Rotweiler- Hündin  „Mona“ ist eigentlich erst vier Jahre jung. Trotzdem hatte sie ihr Frauchen nicht mehr unter Kontrolle. Am 23. April attackierte der freilaufende Hund die Pudel-Dame „Sissi“ und ihre Besitzerin. Für „Sissi“ kam jede Hilfe zu spät - auch ihre Besitzerin trug Bisswunden an Kinn und Hand davon.

„Mona“ wurde ihrem Frauchen weggenommen und hat mittlerweile auch im Tierheim Trenkmoos einen Pfleger angefallen.

Killer-Hündin in Einzelhaft

Eingeschläfert darf der Hund nicht werden, weshalb die Gemeinde jetzt 18 Euro am Tag für die Unterbringung des Tieres zahlen muss - zu viel für den Gemeinderat. In seiner jüngsten Sitzung setzte er ein deutlichess Signal: Die Verwaltung wird keine Kampfhundehaltung mehr genehmigen. Außerdem müssen Besucher ihre Hunde anleinen und ihnen einen Maulkorb verpassen.

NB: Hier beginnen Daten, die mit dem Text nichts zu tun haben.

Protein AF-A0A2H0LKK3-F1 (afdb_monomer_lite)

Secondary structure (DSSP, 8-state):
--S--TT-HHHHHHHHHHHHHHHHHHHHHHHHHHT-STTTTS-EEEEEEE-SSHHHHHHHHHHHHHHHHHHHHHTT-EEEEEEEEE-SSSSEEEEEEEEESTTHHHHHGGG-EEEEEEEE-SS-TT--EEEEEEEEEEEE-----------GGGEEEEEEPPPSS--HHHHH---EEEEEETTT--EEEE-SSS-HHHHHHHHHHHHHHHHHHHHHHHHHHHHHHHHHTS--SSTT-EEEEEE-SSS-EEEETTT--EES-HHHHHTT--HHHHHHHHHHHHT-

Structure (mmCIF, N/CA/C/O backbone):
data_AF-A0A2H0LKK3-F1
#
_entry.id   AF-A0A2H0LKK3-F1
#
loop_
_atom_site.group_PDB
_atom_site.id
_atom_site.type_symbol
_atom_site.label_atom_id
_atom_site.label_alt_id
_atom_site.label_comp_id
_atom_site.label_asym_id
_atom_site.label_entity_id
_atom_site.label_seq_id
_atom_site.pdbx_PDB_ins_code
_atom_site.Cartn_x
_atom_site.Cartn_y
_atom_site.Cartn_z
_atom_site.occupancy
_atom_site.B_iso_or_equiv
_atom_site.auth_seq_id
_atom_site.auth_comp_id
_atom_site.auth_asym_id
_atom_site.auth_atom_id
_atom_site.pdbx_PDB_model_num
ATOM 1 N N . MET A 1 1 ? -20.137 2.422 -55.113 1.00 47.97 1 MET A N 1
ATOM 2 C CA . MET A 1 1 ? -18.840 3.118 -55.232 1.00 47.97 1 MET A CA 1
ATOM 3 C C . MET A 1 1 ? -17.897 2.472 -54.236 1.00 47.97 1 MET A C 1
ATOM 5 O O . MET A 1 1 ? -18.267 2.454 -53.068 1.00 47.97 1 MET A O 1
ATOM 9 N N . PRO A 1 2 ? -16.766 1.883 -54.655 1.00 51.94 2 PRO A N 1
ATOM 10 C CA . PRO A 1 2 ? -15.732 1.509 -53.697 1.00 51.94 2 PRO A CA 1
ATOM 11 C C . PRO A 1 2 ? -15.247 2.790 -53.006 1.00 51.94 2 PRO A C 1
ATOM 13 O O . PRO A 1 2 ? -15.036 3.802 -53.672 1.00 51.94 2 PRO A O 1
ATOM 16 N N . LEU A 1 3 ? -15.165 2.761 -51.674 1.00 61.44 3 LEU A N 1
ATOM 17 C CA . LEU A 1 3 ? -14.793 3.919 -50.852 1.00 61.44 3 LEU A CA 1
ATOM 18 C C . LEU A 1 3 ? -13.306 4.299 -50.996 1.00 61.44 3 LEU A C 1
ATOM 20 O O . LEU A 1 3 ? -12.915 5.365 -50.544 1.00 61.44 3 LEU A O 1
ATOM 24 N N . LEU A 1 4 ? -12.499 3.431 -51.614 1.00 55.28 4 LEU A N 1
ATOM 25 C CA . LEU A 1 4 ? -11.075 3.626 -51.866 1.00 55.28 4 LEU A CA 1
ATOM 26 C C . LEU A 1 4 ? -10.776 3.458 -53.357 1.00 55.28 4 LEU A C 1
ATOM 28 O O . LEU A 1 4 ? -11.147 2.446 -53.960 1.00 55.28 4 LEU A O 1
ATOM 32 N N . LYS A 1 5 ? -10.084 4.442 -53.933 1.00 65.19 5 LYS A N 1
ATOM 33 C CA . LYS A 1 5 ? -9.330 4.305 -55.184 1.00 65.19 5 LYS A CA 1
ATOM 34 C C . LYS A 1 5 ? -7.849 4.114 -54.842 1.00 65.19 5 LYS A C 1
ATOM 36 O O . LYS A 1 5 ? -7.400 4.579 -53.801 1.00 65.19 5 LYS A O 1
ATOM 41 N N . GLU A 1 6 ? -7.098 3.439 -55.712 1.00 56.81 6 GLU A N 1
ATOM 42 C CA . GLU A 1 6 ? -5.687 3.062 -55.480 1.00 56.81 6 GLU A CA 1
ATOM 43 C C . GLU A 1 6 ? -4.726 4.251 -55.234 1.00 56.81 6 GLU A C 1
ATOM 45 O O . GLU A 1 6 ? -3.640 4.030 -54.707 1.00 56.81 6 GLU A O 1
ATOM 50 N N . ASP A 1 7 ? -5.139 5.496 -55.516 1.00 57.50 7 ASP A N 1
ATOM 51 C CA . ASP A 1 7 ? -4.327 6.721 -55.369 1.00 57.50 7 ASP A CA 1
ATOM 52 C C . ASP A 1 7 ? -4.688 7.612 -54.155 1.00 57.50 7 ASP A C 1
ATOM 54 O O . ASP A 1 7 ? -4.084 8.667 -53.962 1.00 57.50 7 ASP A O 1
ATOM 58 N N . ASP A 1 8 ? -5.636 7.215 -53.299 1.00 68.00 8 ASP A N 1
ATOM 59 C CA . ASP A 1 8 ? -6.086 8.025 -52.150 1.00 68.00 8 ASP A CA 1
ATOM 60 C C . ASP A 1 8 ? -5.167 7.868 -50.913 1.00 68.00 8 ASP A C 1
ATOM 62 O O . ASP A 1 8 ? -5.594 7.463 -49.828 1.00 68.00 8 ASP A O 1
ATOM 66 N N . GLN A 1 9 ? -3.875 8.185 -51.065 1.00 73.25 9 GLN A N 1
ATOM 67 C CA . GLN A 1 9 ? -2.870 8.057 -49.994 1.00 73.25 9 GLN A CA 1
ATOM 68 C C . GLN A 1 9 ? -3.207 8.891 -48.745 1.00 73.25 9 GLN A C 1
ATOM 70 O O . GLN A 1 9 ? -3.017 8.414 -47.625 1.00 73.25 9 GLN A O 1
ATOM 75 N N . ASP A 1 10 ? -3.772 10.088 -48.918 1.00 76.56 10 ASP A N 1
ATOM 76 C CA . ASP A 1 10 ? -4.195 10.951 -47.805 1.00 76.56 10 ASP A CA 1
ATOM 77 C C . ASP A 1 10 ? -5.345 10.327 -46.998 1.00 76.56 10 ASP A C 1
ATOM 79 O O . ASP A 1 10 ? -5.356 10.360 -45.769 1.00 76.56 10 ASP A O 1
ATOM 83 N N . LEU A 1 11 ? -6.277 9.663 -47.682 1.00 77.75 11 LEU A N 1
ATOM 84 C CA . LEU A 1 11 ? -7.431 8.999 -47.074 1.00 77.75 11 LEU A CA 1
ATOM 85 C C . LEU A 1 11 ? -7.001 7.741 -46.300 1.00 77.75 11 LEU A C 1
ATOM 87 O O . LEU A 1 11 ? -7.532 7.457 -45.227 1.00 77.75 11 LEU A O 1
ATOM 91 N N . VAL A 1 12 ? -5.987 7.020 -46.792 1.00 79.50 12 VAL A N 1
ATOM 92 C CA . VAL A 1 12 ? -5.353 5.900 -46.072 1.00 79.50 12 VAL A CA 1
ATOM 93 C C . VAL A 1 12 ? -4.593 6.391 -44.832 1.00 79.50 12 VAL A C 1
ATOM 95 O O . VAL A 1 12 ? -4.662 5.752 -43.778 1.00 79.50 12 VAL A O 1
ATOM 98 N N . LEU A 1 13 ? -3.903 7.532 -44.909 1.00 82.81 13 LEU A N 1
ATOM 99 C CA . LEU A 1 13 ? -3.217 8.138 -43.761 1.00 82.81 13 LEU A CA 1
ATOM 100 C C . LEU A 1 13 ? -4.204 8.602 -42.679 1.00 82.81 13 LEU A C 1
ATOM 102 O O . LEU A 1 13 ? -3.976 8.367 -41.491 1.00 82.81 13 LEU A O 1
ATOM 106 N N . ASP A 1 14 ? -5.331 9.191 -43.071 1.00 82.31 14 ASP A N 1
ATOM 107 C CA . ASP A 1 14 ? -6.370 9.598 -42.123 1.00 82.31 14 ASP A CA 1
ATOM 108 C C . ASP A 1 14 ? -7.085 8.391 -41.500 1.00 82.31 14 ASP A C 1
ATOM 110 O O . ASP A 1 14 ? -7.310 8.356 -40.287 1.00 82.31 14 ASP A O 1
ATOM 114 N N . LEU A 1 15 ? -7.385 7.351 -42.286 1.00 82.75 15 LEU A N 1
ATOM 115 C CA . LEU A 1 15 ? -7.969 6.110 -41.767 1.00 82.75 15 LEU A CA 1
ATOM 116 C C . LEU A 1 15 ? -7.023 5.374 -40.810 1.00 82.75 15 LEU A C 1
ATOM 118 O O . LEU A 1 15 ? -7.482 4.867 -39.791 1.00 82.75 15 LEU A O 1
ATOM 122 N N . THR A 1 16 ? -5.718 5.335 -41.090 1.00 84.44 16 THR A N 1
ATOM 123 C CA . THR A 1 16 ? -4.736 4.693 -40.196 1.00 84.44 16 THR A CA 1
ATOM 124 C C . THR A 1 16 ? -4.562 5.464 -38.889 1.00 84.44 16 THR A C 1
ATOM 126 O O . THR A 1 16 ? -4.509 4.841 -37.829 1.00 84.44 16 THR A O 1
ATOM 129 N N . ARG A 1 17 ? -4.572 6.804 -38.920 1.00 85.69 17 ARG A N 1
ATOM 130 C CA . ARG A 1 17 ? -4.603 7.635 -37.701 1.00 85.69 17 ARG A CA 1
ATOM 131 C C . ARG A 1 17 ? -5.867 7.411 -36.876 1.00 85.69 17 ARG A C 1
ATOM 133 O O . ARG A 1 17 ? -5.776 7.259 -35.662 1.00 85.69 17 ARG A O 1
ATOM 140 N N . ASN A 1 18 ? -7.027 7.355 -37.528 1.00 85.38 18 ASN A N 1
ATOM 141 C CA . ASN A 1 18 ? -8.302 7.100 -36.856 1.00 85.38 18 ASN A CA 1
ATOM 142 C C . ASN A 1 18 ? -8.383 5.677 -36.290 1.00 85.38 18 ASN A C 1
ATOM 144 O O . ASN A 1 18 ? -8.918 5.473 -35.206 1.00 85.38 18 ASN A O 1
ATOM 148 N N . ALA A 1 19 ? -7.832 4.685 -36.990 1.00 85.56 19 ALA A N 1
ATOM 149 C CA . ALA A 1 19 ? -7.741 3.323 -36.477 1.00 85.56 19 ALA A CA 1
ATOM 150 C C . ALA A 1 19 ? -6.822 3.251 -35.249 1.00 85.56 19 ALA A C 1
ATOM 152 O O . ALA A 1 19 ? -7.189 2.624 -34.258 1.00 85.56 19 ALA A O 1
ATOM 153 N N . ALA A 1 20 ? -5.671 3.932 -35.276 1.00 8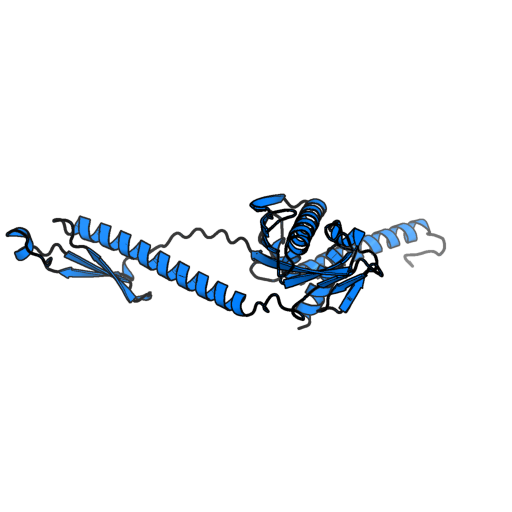5.06 20 ALA A N 1
ATOM 154 C CA . ALA A 1 20 ? -4.761 3.997 -34.135 1.00 85.06 20 ALA A CA 1
ATOM 155 C C . ALA A 1 20 ? -5.423 4.663 -32.917 1.00 85.06 20 ALA A C 1
ATOM 157 O O . ALA A 1 20 ? -5.384 4.108 -31.822 1.00 85.06 20 ALA A O 1
ATOM 158 N N . SER A 1 21 ? -6.112 5.793 -33.110 1.00 85.88 21 SER A N 1
ATOM 159 C CA . SER A 1 21 ? -6.804 6.480 -32.014 1.00 85.88 21 SER A CA 1
ATOM 160 C C . SER A 1 21 ? -7.982 5.676 -31.456 1.00 85.88 21 SER A C 1
ATOM 162 O O . SER A 1 21 ? -8.170 5.629 -30.243 1.00 85.88 21 SER A O 1
ATOM 164 N N . LEU A 1 22 ? -8.756 4.995 -32.308 1.00 84.69 22 LEU A N 1
ATOM 165 C CA . LEU A 1 22 ? -9.818 4.091 -31.861 1.00 84.69 22 LEU A CA 1
ATOM 166 C C . LEU A 1 22 ? -9.265 2.903 -31.076 1.00 84.69 22 LEU A C 1
ATOM 168 O O . LEU A 1 22 ? -9.871 2.516 -30.082 1.00 84.69 22 LEU A O 1
ATOM 172 N N . THR A 1 23 ? -8.122 2.356 -31.494 1.00 84.06 23 THR A N 1
ATOM 173 C CA . THR A 1 23 ? -7.459 1.258 -30.776 1.00 84.06 23 THR A CA 1
ATOM 174 C C . THR A 1 23 ? -7.073 1.707 -29.367 1.00 84.06 23 THR A C 1
ATOM 176 O O . THR A 1 23 ? -7.479 1.066 -28.405 1.00 84.06 23 THR A O 1
ATOM 179 N N . GLU A 1 24 ? -6.451 2.882 -29.215 1.00 81.25 24 GLU A N 1
ATOM 180 C CA . GLU A 1 24 ? -6.130 3.435 -27.888 1.00 81.25 24 GLU A CA 1
ATOM 181 C C . GLU A 1 24 ? -7.369 3.662 -27.005 1.00 81.25 24 GLU A C 1
ATOM 183 O O . GLU A 1 24 ? -7.316 3.501 -25.783 1.00 81.25 24 GLU A O 1
ATOM 188 N N . ILE A 1 25 ? -8.494 4.076 -27.596 1.00 81.19 25 ILE A N 1
ATOM 189 C CA . ILE A 1 25 ? -9.747 4.272 -26.856 1.00 81.19 25 ILE A CA 1
ATOM 190 C C . ILE A 1 25 ? -10.314 2.926 -26.398 1.00 81.19 25 ILE A C 1
ATOM 192 O O . ILE A 1 25 ? -10.769 2.818 -25.259 1.00 81.19 25 ILE A O 1
ATOM 196 N N . ILE A 1 26 ? -10.293 1.914 -27.268 1.00 83.25 26 ILE A N 1
ATOM 197 C CA . ILE A 1 26 ? -10.758 0.563 -26.943 1.00 83.25 26 ILE A CA 1
ATOM 198 C C . ILE A 1 26 ? -9.907 -0.026 -25.818 1.00 83.25 26 ILE A C 1
ATOM 200 O O . ILE A 1 26 ? -10.483 -0.498 -24.842 1.00 83.25 26 ILE A O 1
ATOM 204 N N . ASP A 1 27 ? -8.581 0.099 -25.887 1.00 77.25 27 ASP A N 1
ATOM 205 C CA . ASP A 1 27 ? -7.669 -0.404 -24.852 1.00 77.25 27 ASP A CA 1
ATOM 206 C C . ASP A 1 27 ? -7.953 0.254 -23.491 1.00 77.25 27 ASP A C 1
ATOM 208 O O . ASP A 1 27 ? -8.050 -0.417 -22.462 1.00 77.25 27 ASP A O 1
ATOM 212 N N . LYS A 1 28 ? -8.194 1.573 -23.473 1.00 75.31 28 LYS A N 1
ATOM 213 C CA . LYS A 1 28 ? -8.586 2.296 -22.249 1.00 75.31 28 LYS A CA 1
ATOM 214 C C . LYS A 1 28 ? -9.934 1.835 -21.697 1.00 75.31 28 LYS A C 1
ATOM 216 O O . LYS A 1 28 ? -10.097 1.759 -20.479 1.00 75.31 28 LYS A O 1
ATOM 221 N N . LEU A 1 29 ? -10.906 1.556 -22.563 1.00 77.56 29 LEU A N 1
ATOM 222 C CA . LEU A 1 29 ? -12.223 1.066 -22.149 1.00 77.56 29 LEU A CA 1
ATOM 223 C C . LEU A 1 29 ? -12.146 -0.365 -21.619 1.00 77.56 29 LEU A C 1
ATOM 225 O O . LEU A 1 29 ? -12.736 -0.652 -20.580 1.00 77.56 29 LEU A O 1
ATOM 229 N N . GLU A 1 30 ? -11.396 -1.242 -22.284 1.00 77.62 30 GLU A N 1
ATOM 230 C CA . GLU A 1 30 ? -11.136 -2.602 -21.813 1.00 77.62 30 GLU A CA 1
ATOM 231 C C . GLU A 1 30 ? -10.484 -2.564 -20.427 1.00 77.62 30 GLU A C 1
ATOM 233 O O . GLU A 1 30 ? -10.940 -3.237 -19.502 1.00 77.62 30 GLU A O 1
ATOM 238 N N . PHE A 1 31 ? -9.505 -1.679 -20.237 1.00 73.75 31 PHE A N 1
ATOM 239 C CA . PHE A 1 31 ? -8.867 -1.470 -18.944 1.00 73.75 31 PHE A CA 1
ATOM 240 C C . PHE A 1 31 ? -9.850 -0.988 -17.866 1.00 73.75 31 PHE A C 1
ATOM 242 O O . PHE A 1 31 ? -9.846 -1.497 -16.747 1.00 73.75 31 PHE A O 1
ATOM 249 N N . GLN A 1 32 ? -10.744 -0.051 -18.191 1.00 73.31 32 GLN A N 1
ATOM 250 C CA . GLN A 1 32 ? -11.779 0.402 -17.255 1.00 73.31 32 GLN A CA 1
ATOM 251 C C . GLN A 1 32 ? -12.766 -0.708 -16.875 1.00 73.31 32 GLN A C 1
ATOM 253 O O . GLN A 1 32 ? -13.236 -0.733 -15.738 1.00 73.31 32 GLN A O 1
ATOM 258 N N . VAL A 1 33 ? -13.058 -1.647 -17.779 1.00 76.94 33 VAL A N 1
ATOM 259 C CA . VAL A 1 33 ? -13.899 -2.816 -17.472 1.00 76.94 33 VAL A CA 1
ATOM 260 C C . VAL A 1 33 ? -13.220 -3.736 -16.450 1.00 76.94 33 VAL A C 1
ATOM 262 O O . VAL A 1 33 ? -13.899 -4.286 -15.582 1.00 76.94 33 VAL A O 1
ATOM 265 N N . LEU A 1 34 ? -11.888 -3.854 -16.482 1.00 77.50 34 LEU A N 1
ATOM 266 C CA . LEU A 1 34 ? -11.119 -4.616 -15.486 1.00 77.50 34 LEU A CA 1
ATOM 267 C C . LEU A 1 34 ? -11.143 -3.967 -14.084 1.00 77.50 34 LEU A C 1
ATOM 269 O O . LEU A 1 34 ? -10.890 -4.640 -13.081 1.00 77.50 34 LEU A O 1
ATOM 273 N N . LEU A 1 35 ? -11.485 -2.678 -13.992 1.00 79.25 35 LEU A N 1
ATOM 274 C CA . LEU A 1 35 ? -11.577 -1.891 -12.755 1.00 79.25 35 LEU A CA 1
ATOM 275 C C . LEU A 1 35 ? -12.999 -1.866 -12.158 1.00 79.25 35 LEU A C 1
ATOM 277 O O . LEU A 1 35 ? -13.489 -0.836 -11.690 1.00 79.25 35 LEU A O 1
ATOM 281 N N . GLY A 1 36 ? -13.688 -3.007 -12.193 1.00 71.88 36 GLY A N 1
ATOM 282 C CA . GLY A 1 36 ? -15.069 -3.152 -11.719 1.00 71.88 36 GLY A CA 1
ATOM 283 C C . GLY A 1 36 ? -15.239 -3.360 -10.207 1.00 71.88 36 GLY A C 1
ATOM 284 O O . GLY A 1 36 ? -16.358 -3.606 -9.755 1.00 71.88 36 GLY A O 1
ATOM 285 N N . GLY A 1 37 ? -14.165 -3.321 -9.413 1.00 76.81 37 GLY A N 1
ATOM 286 C CA . GLY A 1 37 ? -14.221 -3.566 -7.972 1.00 76.81 37 GLY A CA 1
ATOM 287 C C . GLY A 1 37 ? -14.983 -2.478 -7.197 1.00 76.81 37 GLY A C 1
ATOM 288 O O . GLY A 1 37 ? -15.006 -1.318 -7.611 1.00 76.81 37 GLY A O 1
ATOM 289 N N . PRO A 1 38 ? -15.573 -2.807 -6.028 1.00 76.12 38 PRO A N 1
ATOM 290 C CA . PRO A 1 38 ? -16.413 -1.877 -5.262 1.00 76.12 38 PRO A CA 1
ATOM 291 C C . PRO A 1 38 ? -15.670 -0.616 -4.802 1.00 76.12 38 PRO A C 1
ATOM 293 O O . PRO A 1 38 ? -16.282 0.441 -4.693 1.00 76.12 38 PRO A O 1
ATOM 296 N N . PHE A 1 39 ? -14.360 -0.724 -4.567 1.00 82.06 39 PHE A N 1
ATOM 297 C CA . PHE A 1 39 ? -13.501 0.377 -4.123 1.00 82.06 39 PHE A CA 1
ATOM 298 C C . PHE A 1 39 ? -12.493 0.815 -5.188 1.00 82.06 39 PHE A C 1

Die Gemeinde geht aber noch einen Schritt weiter. Laut Bürgermeister Vitus Pichler soll in der nächsten Sitzung darüber abgestimmt werden, ob  in Zukunft alle Hunde angeleint werden müssen. 

Christina Hartl

Was halten Sie vom Kampfhunde-Verbot?

Wie in den meisten Bundesländern, wurden auch in Bayern zum Schutz der Bevölkerung vor gefährlichen Hunden gesetzliche Regelungen erlassen. Der etwas sperrige Name: "Verordnung über Hunde mit gesteigerter Aggressivität und Gefährlichkeit" – im Volksmund auch Kampfhundeverordnung genannt.